Ibrutinib (Imbruvica; Janssen, Pharmacyclics) is a first-in-class inhibitor of the enzyme Bruton’s tyrosine kinase, essential for B-cell development. It is FDA-approved for the treatment of chronic lymphocytic leukemia and mantle cell lymphoma (MCL), an aggressive B-cell lymphoma with a poor prognosis.  Ibrutinib has previously been shown to be highly effective in MCL patients who fail initial therapy, with overall response rate (ORR) of 65% and complete response (CR) of 20% in Phase 2 studies. However, temsirolimus (Torisel, Pfizer) has demonstrated significantly longer progression-free survival (PFS) when compared to other drugs.

Researchers for this study compared ibrutinib with temsirolimus in 280 patients with relapsed or refractory MCL who had received prior therapy with rituximab. Patients were randomized to receive either oral ibrutinib (139 patients) or intravenous temsirolimus (141 patients). Treatment was carried out until disease progression or unacceptable toxicity. The primary endpoint of the study was PFS and secondary endpoints were ORR, overall survival (OS), time to next treatment (TTNT), time to worsening of lymphoma symptoms, and safety.

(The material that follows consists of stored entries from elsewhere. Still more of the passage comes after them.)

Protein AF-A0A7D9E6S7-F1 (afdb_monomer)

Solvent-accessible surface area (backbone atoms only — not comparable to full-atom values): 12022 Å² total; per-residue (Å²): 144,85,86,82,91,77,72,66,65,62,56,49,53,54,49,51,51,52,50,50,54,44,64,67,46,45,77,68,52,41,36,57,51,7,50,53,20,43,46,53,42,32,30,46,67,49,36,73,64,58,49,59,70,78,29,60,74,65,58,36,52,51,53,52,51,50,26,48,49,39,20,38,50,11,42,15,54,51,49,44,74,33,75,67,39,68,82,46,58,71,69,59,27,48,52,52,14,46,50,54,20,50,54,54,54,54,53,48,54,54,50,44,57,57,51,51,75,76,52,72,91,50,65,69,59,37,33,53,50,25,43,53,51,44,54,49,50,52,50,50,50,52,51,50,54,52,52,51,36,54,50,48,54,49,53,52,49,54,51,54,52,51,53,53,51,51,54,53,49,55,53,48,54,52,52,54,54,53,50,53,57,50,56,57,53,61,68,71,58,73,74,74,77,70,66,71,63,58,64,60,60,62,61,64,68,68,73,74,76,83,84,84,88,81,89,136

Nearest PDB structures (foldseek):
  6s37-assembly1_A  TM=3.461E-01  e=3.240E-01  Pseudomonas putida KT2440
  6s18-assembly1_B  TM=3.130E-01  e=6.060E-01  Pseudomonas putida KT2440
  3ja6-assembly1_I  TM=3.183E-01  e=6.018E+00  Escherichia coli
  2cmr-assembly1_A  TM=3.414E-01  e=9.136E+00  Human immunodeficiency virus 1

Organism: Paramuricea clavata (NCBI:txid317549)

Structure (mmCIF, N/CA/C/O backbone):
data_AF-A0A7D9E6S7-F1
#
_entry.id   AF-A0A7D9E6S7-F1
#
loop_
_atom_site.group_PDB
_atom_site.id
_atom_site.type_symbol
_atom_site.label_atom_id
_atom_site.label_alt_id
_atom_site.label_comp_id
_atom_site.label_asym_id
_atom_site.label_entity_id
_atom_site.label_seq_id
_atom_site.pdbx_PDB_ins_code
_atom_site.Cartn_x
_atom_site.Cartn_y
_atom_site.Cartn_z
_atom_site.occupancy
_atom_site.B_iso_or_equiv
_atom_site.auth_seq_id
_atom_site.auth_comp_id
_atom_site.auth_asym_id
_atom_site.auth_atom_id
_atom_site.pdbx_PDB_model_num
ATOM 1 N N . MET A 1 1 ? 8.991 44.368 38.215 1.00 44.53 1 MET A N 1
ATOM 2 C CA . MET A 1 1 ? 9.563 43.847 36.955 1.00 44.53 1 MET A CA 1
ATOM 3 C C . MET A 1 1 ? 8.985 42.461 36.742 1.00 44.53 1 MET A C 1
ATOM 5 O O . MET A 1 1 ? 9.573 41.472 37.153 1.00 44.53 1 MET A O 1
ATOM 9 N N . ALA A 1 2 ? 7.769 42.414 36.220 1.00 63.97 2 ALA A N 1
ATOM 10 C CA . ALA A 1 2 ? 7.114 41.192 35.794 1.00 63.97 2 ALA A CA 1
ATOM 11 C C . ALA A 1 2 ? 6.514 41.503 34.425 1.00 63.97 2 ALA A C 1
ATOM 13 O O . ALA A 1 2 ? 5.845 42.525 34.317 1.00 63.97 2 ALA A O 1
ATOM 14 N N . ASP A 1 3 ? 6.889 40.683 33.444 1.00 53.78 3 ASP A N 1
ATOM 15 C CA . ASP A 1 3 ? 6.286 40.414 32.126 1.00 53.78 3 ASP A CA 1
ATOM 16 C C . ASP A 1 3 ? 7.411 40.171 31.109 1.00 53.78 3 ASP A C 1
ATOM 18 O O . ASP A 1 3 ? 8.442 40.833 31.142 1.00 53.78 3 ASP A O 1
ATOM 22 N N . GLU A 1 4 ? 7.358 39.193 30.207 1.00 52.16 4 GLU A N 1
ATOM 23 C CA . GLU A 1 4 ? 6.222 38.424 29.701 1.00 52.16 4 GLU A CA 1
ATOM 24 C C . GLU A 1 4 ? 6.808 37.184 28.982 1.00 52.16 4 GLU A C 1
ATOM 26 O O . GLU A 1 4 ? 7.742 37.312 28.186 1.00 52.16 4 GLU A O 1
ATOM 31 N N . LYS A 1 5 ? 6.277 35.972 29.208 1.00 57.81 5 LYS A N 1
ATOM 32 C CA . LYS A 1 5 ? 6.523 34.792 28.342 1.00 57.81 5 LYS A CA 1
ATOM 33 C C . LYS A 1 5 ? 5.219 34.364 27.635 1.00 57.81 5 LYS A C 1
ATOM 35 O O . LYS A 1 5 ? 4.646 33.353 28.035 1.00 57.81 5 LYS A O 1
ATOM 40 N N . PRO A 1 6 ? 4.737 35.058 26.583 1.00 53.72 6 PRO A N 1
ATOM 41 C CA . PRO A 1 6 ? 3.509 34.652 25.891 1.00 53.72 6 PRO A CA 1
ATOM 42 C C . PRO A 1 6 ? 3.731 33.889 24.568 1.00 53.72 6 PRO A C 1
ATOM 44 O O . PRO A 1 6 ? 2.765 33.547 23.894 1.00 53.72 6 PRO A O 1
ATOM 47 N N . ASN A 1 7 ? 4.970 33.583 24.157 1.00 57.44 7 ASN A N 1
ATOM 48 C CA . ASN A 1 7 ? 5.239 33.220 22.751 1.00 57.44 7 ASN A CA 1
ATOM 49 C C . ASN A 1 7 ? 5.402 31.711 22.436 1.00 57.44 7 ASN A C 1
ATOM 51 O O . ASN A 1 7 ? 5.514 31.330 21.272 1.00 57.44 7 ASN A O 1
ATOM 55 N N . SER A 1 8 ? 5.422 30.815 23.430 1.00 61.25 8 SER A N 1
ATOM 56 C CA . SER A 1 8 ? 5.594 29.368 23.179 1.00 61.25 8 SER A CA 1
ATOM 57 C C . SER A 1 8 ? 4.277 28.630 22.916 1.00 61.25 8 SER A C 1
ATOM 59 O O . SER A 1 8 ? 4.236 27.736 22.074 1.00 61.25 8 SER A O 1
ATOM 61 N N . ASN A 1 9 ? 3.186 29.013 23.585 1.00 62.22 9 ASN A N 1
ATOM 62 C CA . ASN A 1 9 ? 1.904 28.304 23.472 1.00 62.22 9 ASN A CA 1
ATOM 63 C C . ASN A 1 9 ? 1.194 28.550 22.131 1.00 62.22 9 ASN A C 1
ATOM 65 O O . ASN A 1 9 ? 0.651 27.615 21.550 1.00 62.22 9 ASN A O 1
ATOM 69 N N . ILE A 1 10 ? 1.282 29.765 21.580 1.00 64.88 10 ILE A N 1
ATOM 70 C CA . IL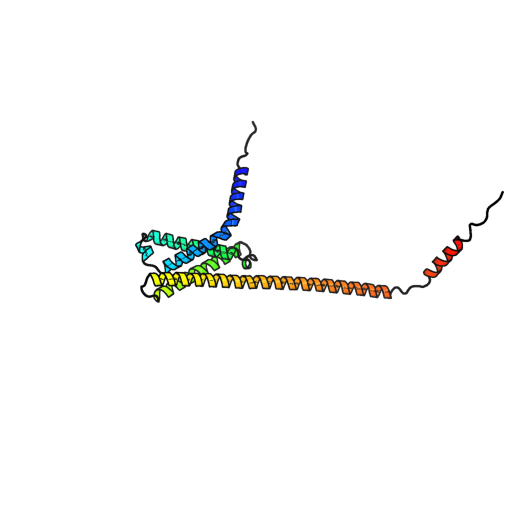E A 1 10 ? 0.630 30.129 20.307 1.00 64.88 10 ILE A CA 1
ATOM 71 C C . ILE A 1 10 ? 1.271 29.399 19.111 1.00 64.88 10 ILE A C 1
ATOM 73 O O . ILE A 1 10 ? 0.580 28.987 18.177 1.00 64.88 10 ILE A O 1
ATOM 77 N N . ASN A 1 11 ? 2.591 29.196 19.143 1.00 69.94 11 ASN A N 1
ATOM 78 C CA . ASN A 1 11 ? 3.303 28.455 18.099 1.00 69.94 11 ASN A CA 1
ATOM 79 C C . ASN A 1 11 ? 2.986 26.953 18.143 1.00 69.94 11 ASN A C 1
ATOM 81 O O . ASN A 1 11 ? 2.851 26.330 17.090 1.00 69.94 11 ASN A O 1
ATOM 85 N N . ASN A 1 12 ? 2.783 26.391 19.338 1.00 73.56 12 ASN A N 1
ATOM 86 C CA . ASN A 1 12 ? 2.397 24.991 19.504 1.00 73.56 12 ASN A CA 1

The results showed that the median PFS was of 14.6 months for the ibrutinib group and 6.2 months for the temsirolimus group. Moreover, at the two-year mark, more patients in the ibrutinib group achieved PFS compared to temsirolimus-treated patients, 41% versus 7%, respectively. Additionally, ORR was significantly higher for ibrutinib when compared to temsirolimus (71.9% vs 40.4%), and the complete response rate was 18.7% for ibrutinib and 1.4% for temsirolimus. Ibrutinib reduced the risk of death by 24% and a greater number of treated patients avoided a worsening of their lymphoma symptoms (27% versus 52% worsening).

Median TTNT with ibrutinib was not reached versus 11.6 months with temsirolimus; median treatment duration was of 14.4 months for ibrutinib and three months for temsirolimus. Discontinuation of treatment due to adverse effects (AEs) was seen in 6.5% of subjects receiving ibrutinib and 25.5% of subjects receiving temsirolimus. The most common AEs for ibrutinib treatment included diarrhea, fatigue, and cough. Most common Grade 3 AEs, including thrombocytopenia (platelet deficiency), anemia, and neutropenia (low concentration of neutrophils), were observed in 67.6% of ibrutinib patients and 87.1% of temsirolimus patients.

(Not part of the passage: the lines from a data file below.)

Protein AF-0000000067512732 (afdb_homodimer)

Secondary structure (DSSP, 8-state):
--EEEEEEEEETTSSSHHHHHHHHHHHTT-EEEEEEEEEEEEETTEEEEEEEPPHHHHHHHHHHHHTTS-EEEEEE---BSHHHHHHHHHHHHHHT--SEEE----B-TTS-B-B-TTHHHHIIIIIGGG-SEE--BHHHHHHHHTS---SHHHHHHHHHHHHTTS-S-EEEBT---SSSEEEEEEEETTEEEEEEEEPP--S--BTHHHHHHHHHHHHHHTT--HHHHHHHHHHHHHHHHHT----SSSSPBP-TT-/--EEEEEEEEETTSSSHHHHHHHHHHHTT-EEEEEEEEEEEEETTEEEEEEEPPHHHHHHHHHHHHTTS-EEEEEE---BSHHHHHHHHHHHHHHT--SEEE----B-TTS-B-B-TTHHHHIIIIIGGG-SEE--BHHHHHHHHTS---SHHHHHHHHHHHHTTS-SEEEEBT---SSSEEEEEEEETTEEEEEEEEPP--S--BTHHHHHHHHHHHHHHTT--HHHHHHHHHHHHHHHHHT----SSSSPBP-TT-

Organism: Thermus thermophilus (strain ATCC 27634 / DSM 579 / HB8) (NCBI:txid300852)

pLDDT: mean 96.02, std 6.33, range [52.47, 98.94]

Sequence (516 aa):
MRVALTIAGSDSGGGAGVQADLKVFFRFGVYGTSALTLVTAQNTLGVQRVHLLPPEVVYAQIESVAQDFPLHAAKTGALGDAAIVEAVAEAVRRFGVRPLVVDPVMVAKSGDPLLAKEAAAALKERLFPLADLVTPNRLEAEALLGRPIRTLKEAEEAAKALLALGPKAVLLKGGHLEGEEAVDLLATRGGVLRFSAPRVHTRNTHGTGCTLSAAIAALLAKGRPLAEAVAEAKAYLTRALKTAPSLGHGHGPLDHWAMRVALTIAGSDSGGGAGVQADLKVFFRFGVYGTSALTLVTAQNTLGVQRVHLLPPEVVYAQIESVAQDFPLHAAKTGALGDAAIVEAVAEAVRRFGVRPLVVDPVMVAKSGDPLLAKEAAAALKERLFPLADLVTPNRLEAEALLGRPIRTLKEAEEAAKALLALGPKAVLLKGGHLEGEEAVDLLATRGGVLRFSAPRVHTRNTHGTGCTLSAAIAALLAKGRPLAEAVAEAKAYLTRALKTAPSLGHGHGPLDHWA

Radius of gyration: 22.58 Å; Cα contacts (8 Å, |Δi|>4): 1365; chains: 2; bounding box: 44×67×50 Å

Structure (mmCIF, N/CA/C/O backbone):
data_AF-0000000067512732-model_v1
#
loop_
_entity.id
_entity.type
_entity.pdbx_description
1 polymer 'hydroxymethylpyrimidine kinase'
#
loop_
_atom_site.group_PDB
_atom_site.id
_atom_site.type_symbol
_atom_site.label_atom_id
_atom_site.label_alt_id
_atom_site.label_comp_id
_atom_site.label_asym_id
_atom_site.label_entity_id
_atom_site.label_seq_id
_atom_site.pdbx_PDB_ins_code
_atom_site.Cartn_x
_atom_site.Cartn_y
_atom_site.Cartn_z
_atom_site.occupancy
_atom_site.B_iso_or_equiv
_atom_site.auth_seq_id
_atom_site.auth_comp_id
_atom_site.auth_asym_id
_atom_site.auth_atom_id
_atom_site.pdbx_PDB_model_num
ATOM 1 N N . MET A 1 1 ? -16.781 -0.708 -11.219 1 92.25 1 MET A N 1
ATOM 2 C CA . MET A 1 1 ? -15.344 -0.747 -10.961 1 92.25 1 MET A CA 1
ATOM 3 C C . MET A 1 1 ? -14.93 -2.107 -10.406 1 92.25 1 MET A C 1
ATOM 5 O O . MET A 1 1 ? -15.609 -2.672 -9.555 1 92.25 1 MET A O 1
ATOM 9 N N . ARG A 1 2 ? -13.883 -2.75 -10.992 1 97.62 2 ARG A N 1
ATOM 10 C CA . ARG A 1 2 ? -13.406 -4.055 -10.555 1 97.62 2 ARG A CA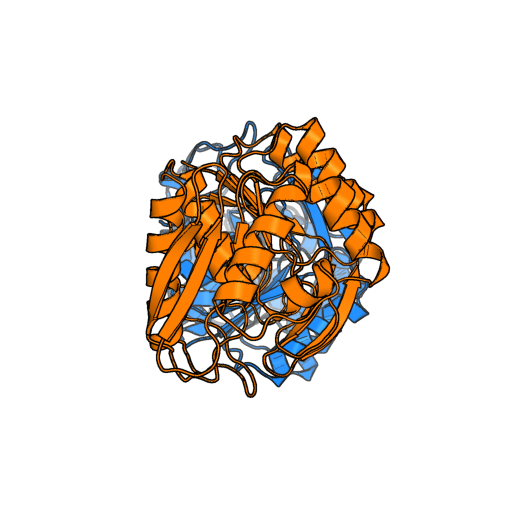 1
ATOM 11 C C . ARG A 1 2 ? -12.492 -3.926 -9.344 1 97.62 2 ARG A C 1
ATOM 13 O O . ARG A 1 2 ? -11.734 -2.959 -9.234 1 97.62 2 ARG A O 1
ATOM 20 N N . VAL A 1 3 ? -12.648 -4.887 -8.43 1 98.69 3 VAL A N 1
ATOM 21 C CA . VAL A 1 3 ? -11.922 -4.836 -7.164 1 98.69 3 VAL A CA 1
ATOM 22 C C . VAL A 1 3 ? -11.047 -6.078 -7.02 1 98.69 3 VAL A C 1
ATOM 24 O O . VAL A 1 3 ? -11.492 -7.195 -7.305 1 98.69 3 VAL A O 1
ATOM 27 N N . ALA A 1 4 ? -9.828 -5.891 -6.625 1 98.88 4 ALA A N 1
ATOM 28 C CA . ALA A 1 4 ? -8.922 -7.008 -6.344 1 98.88 4 ALA A CA 1
ATOM 29 C C . ALA A 1 4 ? -8.32 -6.891 -4.949 1 98.88 4 ALA A C 1
ATOM 31 O O . ALA A 1 4 ? -8.188 -5.785 -4.41 1 98.88 4 ALA A O 1
ATOM 32 N N . LEU A 1 5 ? -7.949 -8.031 -4.348 1 98.94 5 LEU A N 1
ATOM 33 C CA . LEU A 1 5 ? -7.34 -8.133 -3.025 1 98.94 5 LEU A CA 1
ATOM 34 C C . LEU A 1 5 ? -5.934 -8.711 -3.113 1 98.94 5 LEU A C 1
ATOM 36 O O . LEU A 1 5 ? -5.73 -9.773 -3.697 1 98.94 5 LEU A O 1
ATOM 40 N N . THR A 1 6 ? -4.973 -7.949 -2.658 1 98.94 6 THR A N 1
ATOM 41 C CA . THR A 1 6 ? -3.643 -8.516 -2.467 1 98.94 6 THR A CA 1
ATOM 42 C C . THR A 1 6 ? -3.443 -8.953 -1.019 1 98.94 6 THR A C 1
ATOM 44 O O . THR A 1 6 ? -3.752 -8.203 -0.09 1 98.94 6 THR A O 1
ATOM 47 N N . ILE A 1 7 ? -3.074 -10.188 -0.807 1 98.94 7 ILE A N 1
ATOM 48 C CA . ILE A 1 7 ? -2.715 -10.781 0.477 1 98.94 7 ILE A CA 1
ATOM 49 C C . ILE A 1 7 ? -1.218 -11.078 0.509 1 98.94 7 ILE A C 1
ATOM 51 O O . ILE A 1 7 ? -0.773 -12.117 0.015 1 98.94 7 ILE A O 1
ATOM 55 N N . ALA A 1 8 ? -0.439 -10.18 1.073 1 98.88 8 ALA A N 1
ATOM 56 C CA . ALA A 1 8 ? 1.006 -10.289 0.888 1 98.88 8 ALA A CA 1
ATOM 57 C C . ALA A 1 8 ? 1.756 -9.492 1.954 1 98.88 8 ALA A C 1
ATOM 59 O O . ALA A 1 8 ? 1.14 -8.859 2.814 1 98.88 8 ALA A O 1
ATOM 60 N N . GLY A 1 9 ? 3.057 -9.656 1.981 1 98.81 9 GLY A N 1
ATOM 61 C CA . GLY A 1 9 ? 3.906 -8.852 2.842 1 98.81 9 GLY A CA 1
ATOM 62 C C . GLY A 1 9 ? 4.078 -7.43 2.344 1 98.81 9 GLY A C 1
ATOM 63 O O . GLY A 1 9 ? 3.725 -7.117 1.206 1 98.81 9 GLY A O 1
ATOM 64 N N . SER A 1 10 ? 4.578 -6.613 3.264 1 98.81 10 SER A N 1
ATOM 65 C CA . SER A 1 10 ? 4.887 -5.219 2.953 1 98.81 10 SER A CA 1
ATOM 66 C C . SER A 1 10 ? 6.383 -5.023 2.725 1 98.81 10 SER A C 1
ATOM 68 O O . SER A 1 10 ? 7.203 -5.473 3.527 1 98.81 10 SER A O 1
ATOM 70 N N . ASP A 1 11 ? 6.695 -4.402 1.622 1 98.62 11 ASP A N 1
ATOM 71 C CA . ASP A 1 11 ? 8.047 -3.984 1.278 1 98.62 11 ASP A CA 1
ATOM 72 C C . ASP A 1 11 ? 8.219 -2.477 1.457 1 98.62 11 ASP A C 1
ATOM 74 O O . ASP A 1 11 ? 7.719 -1.69 0.649 1 98.62 11 ASP A O 1
ATOM 78 N N . SER A 1 12 ? 9.039 -2.098 2.428 1 98.88 12 SER A N 1
ATOM 79 C CA . SER A 1 12 ? 9.203 -0.68 2.729 1 98.88 12 SER A CA 1
ATOM 80 C C . SER A 1 12 ? 9.789 0.073 1.536 1 98.88 12 SER A C 1
ATOM 82 O O . SER A 1 12 ? 9.492 1.253 1.336 1 98.88 12 SER A O 1
ATOM 84 N N . GLY A 1 13 ? 10.547 -0.534 0.714 1 98.44 13 GLY A N 1
ATOM 85 C CA . GLY A 1 13 ? 11.172 0.103 -0.435 1 98.44 13 GLY A CA 1
ATOM 86 C C . GLY A 1 13 ? 10.211 0.33 -1.586 1 98.44 13 GLY A C 1
ATOM 87 O O . GLY A 1 13 ? 10.508 1.096 -2.506 1 98.44 13 GLY A O 1
ATOM 88 N N . GLY A 1 14 ? 9.07 -0.35 -1.559 1 98.38 14 GLY A N 1
ATOM 89 C CA . GLY A 1 14 ? 7.988 -0.065 -2.484 1 98.38 14 GLY A CA 1
ATOM 90 C C . GLY A 1 14 ? 8.102 -0.831 -3.789 1 98.38 14 GLY A C 1
ATOM 91 O O . GLY A 1 14 ? 7.258 -0.683 -4.676 1 98.38 14 GLY A O 1
ATOM 92 N N . GLY A 1 15 ? 9.125 -1.672 -3.938 1 97.75 15 GLY A N 1
ATOM 93 C CA . GLY A 1 15 ? 9.367 -2.346 -5.203 1 97.75 15 GLY A CA 1
ATOM 94 C C . GLY A 1 15 ? 8.688 -3.697 -5.297 1 97.75 15 GLY A C 1
ATOM 95 O O . GLY A 1 15 ? 8.539 -4.25 -6.391 1 97.75 15 GLY A O 1
ATOM 96 N N . ALA A 1 16 ? 8.289 -4.258 -4.211 1 98.19 16 ALA A N 1
ATOM 97 C CA . ALA A 1 16 ? 7.617 -5.555 -4.125 1 98.19 16 ALA A CA 1
ATOM 98 C C . ALA A 1 16 ? 6.473 -5.516 -3.117 1 98.19 16 ALA A C 1
ATOM 100 O O . ALA A 1 16 ? 5.996 -4.441 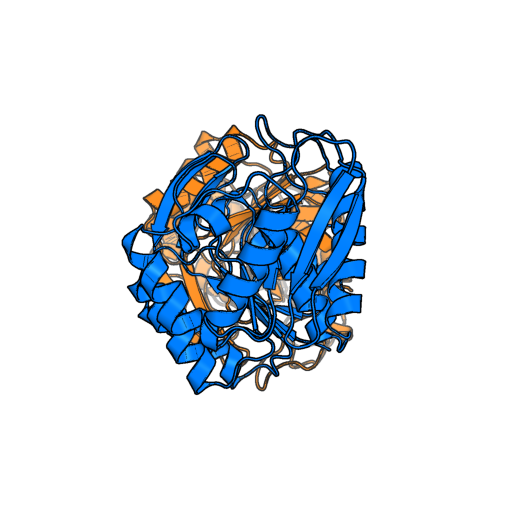-2.748 1 98.19 16 ALA A O 1
ATOM 101 N N . GLY A 1 17 ? 5.918 -6.66 -2.814 1 98.5 17 GLY A N 1
ATOM 102 C CA . GLY A 1 17 ? 4.891 -6.754 -1.789 1 98.5 17 GLY A CA 1
ATOM 103 C C . GLY A 1 17 ? 3.598 -6.059 -2.176 1 98.5 17 GLY A C 1
ATOM 104 O O . GLY A 1 17 ? 3.312 -5.883 -3.361 1 98.5 17 GLY A O 1
ATOM 105 N N . VAL A 1 18 ? 2.83 -5.684 -1.106 1 98.88 18 VAL A N 1
ATOM 106 C CA . VAL A 1 18 ? 1.534 -5.043 -1.302 1 98.88 18 VAL A CA 1
ATOM 107 C C . VAL A 1 18 ? 1.717 -3.719 -2.041 1 98.88 18 VAL A C 1
ATOM 109 O O . VAL A 1 18 ? 0.868 -3.328 -2.846 1 98.88 18 VAL A O 1
ATOM 112 N N . GLN A 1 19 ? 2.877 -3.059 -1.843 1 98.88 19 GLN A N 1
ATOM 113 C CA . GLN A 1 19 ? 3.145 -1.78 -2.492 1 98.88 19 GLN A CA 1
ATOM 114 C C . GLN A 1 19 ? 3.184 -1.933 -4.012 1 98.88 19 GLN A C 1
ATOM 116 O O . GLN A 1 19 ? 2.545 -1.166 -4.734 1 98.88 19 GLN A O 1
ATOM 121 N N . ALA A 1 20 ? 3.893 -2.947 -4.469 1 98.69 20 ALA A N 1
ATOM 122 C CA . ALA A 1 20 ? 3.941 -3.211 -5.906 1 98.69 20 ALA A CA 1
ATOM 123 C C . ALA A 1 20 ? 2.576 -3.654 -6.426 1 98.69 20 ALA A C 1
ATOM 125 O O . ALA A 1 20 ? 2.145 -3.221 -7.496 1 98.69 20 ALA A O 1
ATOM 126 N N . ASP A 1 21 ? 1.935 -4.504 -5.676 1 98.88 21 ASP A N 1
ATOM 127 C CA . ASP A 1 21 ? 0.63 -5.02 -6.082 1 98.88 21 ASP A CA 1
ATOM 128 C C . ASP A 1 21 ? -0.367 -3.883 -6.289 1 98.88 21 ASP A C 1
ATOM 130 O O . ASP A 1 21 ? -1.084 -3.855 -7.293 1 98.88 21 ASP A O 1
ATOM 134 N N . LEU A 1 22 ? -0.385 -2.957 -5.352 1 98.88 22 LEU A N 1
ATOM 135 C CA . LEU A 1 22 ? -1.334 -1.85 -5.41 1 98.88 22 LEU A CA 1
ATOM 136 C C . LEU A 1 22 ? -1.034 -0.941 -6.598 1 98.88 22 LEU A C 1
ATOM 138 O O . LEU A 1 22 ? -1.954 -0.443 -7.254 1 98.88 22 LEU A O 1
ATOM 142 N N . LYS A 1 23 ? 0.219 -0.67 -6.879 1 98.75 23 LYS A N 1
ATOM 143 C CA . LYS A 1 23 ? 0.593 0.124 -8.047 1 98.75 23 LYS A CA 1
ATOM 144 C C . LYS A 1 23 ? 0.144 -0.552 -9.336 1 98.75 23 LYS A C 1
ATOM 146 O O . LYS A 1 23 ? -0.382 0.106 -10.234 1 98.75 23 LYS A O 1
ATOM 151 N N . VAL A 1 24 ? 0.305 -1.882 -9.398 1 98.88 24 VAL A N 1
ATOM 152 C CA . VAL A 1 24 ? -0.055 -2.627 -10.602 1 98.88 24 VAL A CA 1
ATOM 153 C C . VAL A 1 24 ? -1.573 -2.633 -10.766 1 98.88 24 VAL A C 1
ATOM 155 O O . VAL A 1 24 ? -2.082 -2.404 -11.867 1 98.88 24 VAL A O 1
ATOM 158 N N . PHE A 1 25 ? -2.316 -2.938 -9.648 1 98.94 25 PHE A N 1
ATOM 159 C CA . PHE A 1 25 ? -3.771 -2.859 -9.719 1 98.94 25 PHE A CA 1
ATOM 160 C C . PHE A 1 25 ? -4.219 -1.502 -10.25 1 98.94 25 PHE A C 1
ATOM 162 O O . PHE A 1 25 ? -5.07 -1.426 -11.133 1 98.94 25 PHE A O 1
ATOM 169 N N . PHE A 1 26 ? -3.576 -0.448 -9.711 1 98.75 26 PHE A N 1
ATOM 170 C CA . PHE A 1 26 ? -3.904 0.915 -10.109 1 98.75 26 PHE A CA 1
ATOM 171 C C . PHE A 1 26 ? -3.625 1.124 -11.594 1 98.75 26 PHE A C 1
ATOM 173 O O . PHE A 1 26 ? -4.449 1.696 -12.312 1 98.75 26 PHE A O 1
ATOM 180 N N . ARG A 1 27 ? -2.498 0.645 -12.062 1 98.62 27 ARG A N 1
ATOM 181 C CA . ARG A 1 27 ? -2.088 0.765 -13.461 1 98.62 27 ARG A CA 1
ATOM 182 C C . ARG A 1 27 ? -3.113 0.125 -14.391 1 98.62 27 ARG A C 1
ATOM 184 O O . ARG A 1 27 ? -3.342 0.61 -15.5 1 98.62 27 ARG A O 1
ATOM 191 N N . PHE A 1 28 ? -3.711 -0.932 -13.984 1 98.75 28 PHE A N 1
ATOM 192 C CA . PHE A 1 28 ? -4.625 -1.695 -14.828 1 98.75 28 PHE A CA 1
ATOM 193 C C . PHE A 1 28 ? -6.062 -1.246 -14.609 1 98.75 28 PHE A C 1
ATOM 195 O O . PHE A 1 28 ? -6.996 -1.85 -15.148 1 98.75 28 PHE A O 1
ATOM 202 N N . GLY A 1 29 ? -6.293 -0.238 -13.773 1 98 29 GLY A N 1
ATOM 203 C CA . GLY A 1 29 ? -7.629 0.298 -13.57 1 98 29 GLY A CA 1
ATOM 204 C C . GLY A 1 29 ? -8.477 -0.552 -12.648 1 98 29 GLY A C 1
ATOM 205 O O . GLY A 1 29 ? -9.703 -0.59 -12.781 1 98 29 GLY A O 1
ATOM 206 N N . VAL A 1 30 ? -7.891 -1.265 -11.797 1 98.69 30 VAL A N 1
ATOM 207 C CA . VAL A 1 30 ? -8.562 -2.119 -10.828 1 98.69 30 VAL A CA 1
ATOM 208 C C . VAL A 1 30 ? -8.383 -1.54 -9.422 1 98.69 30 VAL A C 1
ATOM 210 O O . VAL A 1 30 ? -7.273 -1.172 -9.031 1 98.69 30 VAL A O 1
ATOM 213 N N . TYR A 1 31 ? -9.469 -1.393 -8.633 1 98.56 31 TYR A N 1
ATOM 214 C CA . TYR A 1 31 ? -9.375 -0.907 -7.262 1 98.56 31 TYR A CA 1
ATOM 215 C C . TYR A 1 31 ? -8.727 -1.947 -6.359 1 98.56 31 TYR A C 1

Although researchers warn that results might be confounded due to 23% of patients crossing over to the ibrutinib group, the study’s conclusions state that “ibrutinib is superior to temsirolimus for PFS and ORR, and showed preferable tolerability. The results of this phase 3 trial confirm the efficacy and favorable safety profile of ibrutinib shown in phase 2 studies. Future concepts will investigate ibrutinib-based combination approaches for patients with R/R MCL.”